Si inaugura in quei giorni, a Milano, nelle sale di palazzo Sormani, sede della Biblioteca comunale, una mostra documentaria che celebra la lunga e straordinaria attività della casa editrice barese: «La Mostra offre una suggestiva e ragionata rassegna di cinquant’anni di cultura italiana ed europea attraverso i volumi, le fotografie, le lettere e i documenti esposti nelle diverse sezioni e che, pur riferendosi strettamente all’attività degli editori Laterza e dei collaboratori della loro Casa, favoriscono la comprensione di alcuni aspetti salienti di storia civile e culturale».
La Casa editrice è nata a Bari, ormai più di 120 anni fa, con l’idea di contribuire a far conoscere il capoluogo pugliese «anche come centro di cultura», non solo come emporio commerciale e industriale. Il 10 maggio 1901 Giovanni Laterza diffonde, infatti, una circolare con cui dà notizia della pubblicazione dei volumi della «Piccola biblioteca di cultura moderna», di fatto l’esordio della casa editrice. Laterza intende proporsi sul mercato come editore di cultura: constanter et non trepide è il motto scelto. La svolta avviene dopo l’incontro con Benedetto Croce, che Abbate, nel suo lungo e approfondito articolo, ricostruisce nei dettagli: il sodalizio con l’illustre filosofo salda le sorti della piccola iniziativa locale all’ambizioso programma crociano di costruire e diffondere una cultura di forte impianto idealistico e storicistico.
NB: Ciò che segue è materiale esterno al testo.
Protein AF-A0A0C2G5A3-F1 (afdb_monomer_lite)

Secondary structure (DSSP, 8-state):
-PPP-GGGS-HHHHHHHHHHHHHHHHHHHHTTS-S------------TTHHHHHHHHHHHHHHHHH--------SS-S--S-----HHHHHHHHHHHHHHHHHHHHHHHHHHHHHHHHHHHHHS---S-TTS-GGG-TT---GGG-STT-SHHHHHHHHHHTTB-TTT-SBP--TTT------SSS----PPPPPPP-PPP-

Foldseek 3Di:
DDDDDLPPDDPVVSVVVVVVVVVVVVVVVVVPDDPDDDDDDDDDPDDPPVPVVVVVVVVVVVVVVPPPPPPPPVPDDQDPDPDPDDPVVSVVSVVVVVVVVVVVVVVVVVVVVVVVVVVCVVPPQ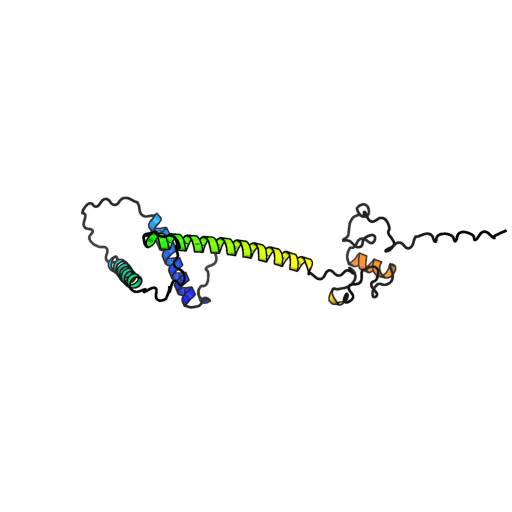DQLAPQDDSVRSPVSDHVLPDPVQVDLVSVVVSLVVVCADSQPRHHHDDPVPPPRDRDPRNDPPPDDPDPDPDDDDD

Structure (mmCIF, N/CA/C/O backbone):
data_AF-A0A0C2G5A3-F1
#
_entry.id   AF-A0A0C2G5A3-F1
#
loop_
_atom_site.group_PDB
_atom_site.id
_atom_site.type_symbol
_atom_site.label_atom_id
_atom_site.label_alt_id
_atom_site.label_comp_id
_atom_site.label_asym_id
_atom_site.label_entity_id
_atom_site.label_seq_id
_atom_site.pdbx_PDB_ins_code
_atom_site.Cartn_x
_atom_site.Cartn_y
_atom_site.Cartn_z
_atom_site.occupancy
_atom_site.B_iso_or_equiv
_atom_site.auth_seq_id
_atom_site.auth_comp_id
_atom_site.auth_asym_id
_atom_site.auth_atom_id
_atom_site.pdbx_PDB_model_num
ATOM 1 N N . MET A 1 1 ? -24.286 20.557 10.608 1.00 43.31 1 MET A N 1
ATOM 2 C CA . MET A 1 1 ? -24.717 19.239 11.122 1.00 43.31 1 MET A CA 1
ATOM 3 C C . MET A 1 1 ? -25.820 18.727 10.215 1.00 43.31 1 MET A C 1
ATOM 5 O O . MET A 1 1 ? -26.856 19.373 10.139 1.00 43.31 1 MET A O 1
ATOM 9 N N . LEU A 1 2 ? -25.576 17.650 9.468 1.00 41.91 2 LEU A N 1
ATOM 10 C CA . LEU A 1 2 ? -26.619 17.000 8.668 1.00 41.91 2 LEU A CA 1
ATOM 11 C C . LEU A 1 2 ? -27.476 16.119 9.594 1.00 41.91 2 LEU A C 1
ATOM 13 O O . LEU A 1 2 ? -26.906 15.471 10.475 1.00 41.91 2 LEU A O 1
ATOM 17 N N . PRO A 1 3 ? -28.812 16.092 9.445 1.00 67.94 3 PRO A N 1
ATOM 18 C CA . PRO A 1 3 ? -29.665 15.237 10.260 1.00 67.94 3 PRO A CA 1
ATOM 19 C C . PRO A 1 3 ? -29.385 13.765 9.934 1.00 67.94 3 PRO A C 1
ATOM 21 O O . PRO A 1 3 ? -29.494 13.337 8.785 1.00 67.94 3 PRO A O 1
ATOM 24 N N . PHE A 1 4 ? -29.004 12.996 10.953 1.00 63.75 4 PHE A N 1
ATOM 25 C CA . PHE A 1 4 ? -28.794 11.556 10.834 1.00 63.75 4 PHE A CA 1
ATOM 26 C C . PHE A 1 4 ? -30.147 10.880 10.559 1.00 63.75 4 PHE A C 1
ATOM 28 O O . PHE A 1 4 ? -31.110 11.091 11.296 1.00 63.75 4 PHE A O 1
ATOM 35 N N . ASN A 1 5 ? -30.257 10.113 9.471 1.00 72.38 5 ASN A N 1
ATOM 36 C CA . ASN A 1 5 ? -31.516 9.484 9.070 1.00 72.38 5 ASN A CA 1
ATOM 37 C C . ASN A 1 5 ? -31.639 8.091 9.706 1.00 72.38 5 ASN A C 1
ATOM 39 O O . ASN A 1 5 ? -31.100 7.111 9.199 1.00 72.38 5 ASN A O 1
ATOM 43 N N . TYR A 1 6 ? -32.366 8.010 10.820 1.00 66.06 6 TYR A N 1
ATOM 44 C CA . TYR A 1 6 ? -32.514 6.798 11.638 1.00 66.06 6 TYR A CA 1
ATOM 45 C C . TYR A 1 6 ? -33.293 5.655 10.965 1.00 66.06 6 TYR A C 1
ATOM 47 O O . TYR A 1 6 ? -33.350 4.558 11.509 1.00 66.06 6 TYR A O 1
ATOM 55 N N . ARG A 1 7 ? -33.884 5.881 9.783 1.00 70.56 7 ARG A N 1
ATOM 56 C CA . ARG A 1 7 ? -34.759 4.905 9.109 1.00 70.56 7 ARG A CA 1
ATOM 57 C C . ARG A 1 7 ? -34.046 3.670 8.551 1.00 70.56 7 ARG A C 1
ATOM 59 O O . ARG A 1 7 ? -34.726 2.745 8.128 1.00 70.56 7 ARG A O 1
ATOM 66 N N . LEU A 1 8 ? -32.713 3.659 8.525 1.00 76.62 8 LEU A N 1
ATOM 67 C CA . LEU A 1 8 ? -31.912 2.535 8.020 1.00 76.62 8 LEU A CA 1
ATOM 68 C C . LEU A 1 8 ? -31.448 1.563 9.116 1.00 76.62 8 LEU A C 1
ATOM 70 O O . LEU A 1 8 ? -30.849 0.542 8.798 1.00 76.62 8 LEU A O 1
ATOM 74 N N . LEU A 1 9 ? -31.699 1.878 10.387 1.00 78.19 9 LEU A N 1
ATOM 75 C CA . LEU A 1 9 ? -31.327 1.025 11.514 1.00 78.19 9 LEU A CA 1
ATOM 76 C C . LEU A 1 9 ? -32.425 -0.009 11.780 1.00 78.19 9 LEU A C 1
ATOM 78 O O . LEU A 1 9 ? -33.607 0.281 11.577 1.00 78.19 9 LEU A O 1
ATOM 82 N N . ASP A 1 10 ? -32.042 -1.191 12.256 1.00 84.00 10 ASP A N 1
ATOM 83 C CA . ASP A 1 10 ? -32.990 -2.184 12.757 1.00 84.00 10 ASP A CA 1
ATOM 84 C C . ASP A 1 10 ? -33.791 -1.630 13.954 1.00 84.00 10 ASP A C 1
ATOM 86 O O . ASP A 1 10 ? -33.419 -0.636 14.589 1.00 84.00 10 ASP A O 1
ATOM 90 N N . SER A 1 11 ? -34.936 -2.248 14.245 1.00 73.88 11 SER A N 1
ATOM 91 C CA . SER A 1 11 ? -35.882 -1.745 15.246 1.00 73.88 11 SER A CA 1
ATOM 92 C C . SER A 1 11 ? -35.304 -1.671 16.661 1.00 73.88 11 SER A C 1
ATOM 94 O O . SER A 1 11 ? -35.707 -0.795 17.429 1.00 73.88 11 SER A O 1
ATOM 96 N N . GLU A 1 12 ? -34.360 -2.546 17.015 1.00 75.50 12 GLU A N 1
ATOM 97 C CA . GLU A 1 12 ? -33.724 -2.529 18.336 1.00 75.50 12 GLU A CA 1
ATOM 98 C C . GLU A 1 12 ? -32.738 -1.362 18.443 1.00 75.50 12 GLU A C 1
ATOM 100 O O . GLU A 1 12 ? -32.775 -0.592 19.409 1.00 75.50 12 GLU A O 1
ATOM 105 N N . THR A 1 13 ? -31.940 -1.140 17.399 1.00 77.44 13 THR A N 1
ATOM 106 C CA . THR A 1 13 ? -30.995 -0.022 17.333 1.00 77.44 13 THR A CA 1
ATOM 107 C C . THR A 1 13 ? -31.708 1.335 17.256 1.00 77.44 13 THR A C 1
ATOM 109 O O . THR A 1 13 ? -31.232 2.316 17.835 1.00 77.44 13 THR A O 1
ATOM 112 N N . GLN A 1 14 ? -32.890 1.416 16.630 1.00 74.00 14 GLN A N 1
ATOM 113 C CA . GLN A 1 14 ? -33.726 2.626 16.659 1.00 74.00 14 GLN A CA 1
ATOM 114 C C . GLN A 1 14 ? -34.239 2.955 18.067 1.00 74.00 14 GLN A C 1
ATOM 116 O O . GLN A 1 14 ? -34.184 4.117 18.478 1.00 74.00 14 GLN A O 1
ATOM 121 N N . LEU A 1 15 ? -34.711 1.956 18.820 1.00 73.94 15 LEU A N 1
ATOM 122 C CA . LEU A 1 15 ? -35.173 2.147 20.199 1.00 73.94 15 LEU A CA 1
ATOM 123 C C . LEU A 1 15 ? -34.025 2.571 21.118 1.00 73.94 15 LEU A C 1
ATOM 125 O O . LEU A 1 15 ? -34.193 3.473 21.941 1.00 73.94 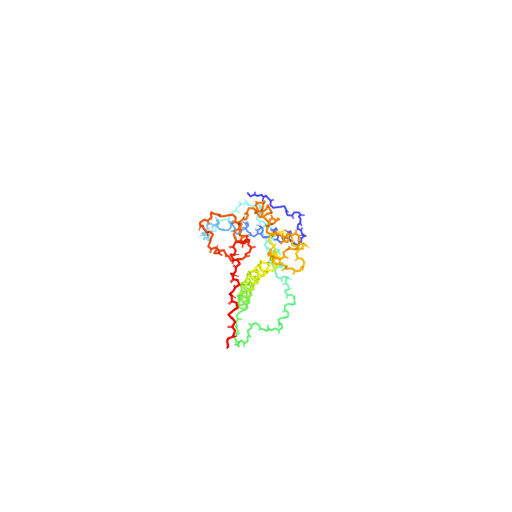15 LEU A O 1
ATOM 129 N N . PHE A 1 16 ? -32.845 1.978 20.937 1.00 78.38 16 PHE A N 1
ATOM 130 C CA . PHE A 1 16 ? -31.654 2.347 21.691 1.00 78.38 16 PHE A CA 1
ATOM 131 C C . PHE A 1 16 ? -31.193 3.779 21.384 1.00 78.38 16 PHE A C 1
ATOM 133 O O . PHE A 1 16 ? -30.924 4.549 22.305 1.00 78.38 16 PHE A O 1
ATOM 140 N N . ALA A 1 17 ? -31.177 4.178 20.108 1.00 74.19 17 ALA A N 1
ATOM 141 C CA . ALA A 1 17 ? -30.832 5.540 19.703 1.00 74.19 17 ALA A CA 1
ATOM 142 C C . ALA A 1 17 ? -31.834 6.578 20.240 1.00 74.19 17 ALA A C 1
ATOM 144 O O . ALA A 1 17 ? -31.428 7.619 20.758 1.00 74.19 17 ALA A O 1
ATOM 145 N N . GLN A 1 18 ? -33.139 6.285 20.183 1.00 77.25 18 GLN A N 1
ATOM 146 C CA . GLN A 1 18 ? -34.173 7.146 20.767 1.00 77.25 18 GLN A CA 1
ATOM 147 C C . GLN A 1 18 ? -34.021 7.272 22.286 1.00 77.25 18 GLN A C 1
ATOM 149 O O . GLN A 1 18 ? -34.146 8.374 22.824 1.00 77.25 18 GLN A O 1
ATOM 154 N N . TRP A 1 19 ? -33.711 6.168 22.970 1.00 85.31 19 TRP A N 1
ATOM 155 C CA . TRP A 1 19 ? -33.452 6.169 24.405 1.00 85.31 19 TRP A CA 1
ATOM 156 C C . TRP A 1 19 ? -32.238 7.038 24.756 1.00 85.31 19 TRP A C 1
ATOM 158 O O . TRP A 1 19 ? -32.363 7.936 25.585 1.00 85.31 19 TRP A O 1
ATOM 168 N N . LEU A 1 20 ? -31.110 6.863 24.061 1.00 80.56 20 LEU A N 1
ATOM 169 C CA . LEU A 1 20 ? -29.894 7.662 24.249 1.00 80.56 20 LEU A CA 1
ATOM 170 C C . LEU A 1 20 ? -30.142 9.156 24.023 1.00 80.56 20 LEU A C 1
ATOM 172 O O . LEU A 1 20 ? -29.735 9.981 24.843 1.00 80.56 20 LEU A O 1
ATOM 176 N N . CYS A 1 21 ? -30.858 9.516 22.955 1.00 77.25 21 CYS A N 1
ATOM 177 C CA . CYS A 1 21 ? -31.243 10.902 22.698 1.00 77.25 21 CYS A CA 1
ATOM 178 C C . CYS A 1 21 ? -32.121 11.469 23.822 1.00 77.25 21 CYS A C 1
ATOM 180 O O . CYS A 1 21 ? -31.891 12.599 24.257 1.00 77.25 21 CYS A O 1
ATOM 182 N N . ALA A 1 22 ? -33.086 10.697 24.329 1.00 78.44 22 ALA A N 1
ATOM 183 C CA . ALA A 1 22 ? -33.926 11.117 25.447 1.00 78.44 22 ALA A CA 1
ATOM 184 C C . ALA A 1 22 ? -33.114 11.286 26.742 1.00 78.44 22 ALA A C 1
ATOM 186 O O . ALA A 1 22 ? -33.306 12.266 27.461 1.00 78.44 22 ALA A O 1
ATOM 187 N N . THR A 1 23 ? -32.169 10.386 27.029 1.00 74.81 23 THR A N 1
ATOM 188 C CA . THR A 1 23 ? -31.306 10.468 28.216 1.00 74.81 23 THR A CA 1
ATOM 189 C C . THR A 1 23 ? -30.373 11.677 28.160 1.00 74.81 23 THR A C 1
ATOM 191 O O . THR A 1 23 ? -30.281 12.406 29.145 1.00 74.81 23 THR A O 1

La collaborazione si concretizza, a partire dal 1906, con la rivista La Critica – inizialmente stampata a Trani dal tipografo Valdemaro Vecchi – e con la pubblicazione delle Opere di Croce. Con l’ascesa del regime, la casa editrice esprimerà la voce dell’opposizione antifascista militante, le cui prove più significative vengono esposte proprio nella mostra milanese. Conclude Abbate: «La negazione della libertà di pensiero e di stampa, nelle sue forme scoperte e in quelle subdole di interventi intimidatori e di ammonimenti paternalistici, trovò in Giovanni Laterza un risoluto antagonista, un duttile, caparbio, impavido oppositore. Si dovette a quest’opera assidua e snervante, a questa lotta impari se poté continuare ad uscire la rivista di Croce, se da Bari poterono continuare a irradiarsi per il mondo le opere dei maggiori ingegni italiani e se poté essere mantenuta viva una grande tradizione umanistica».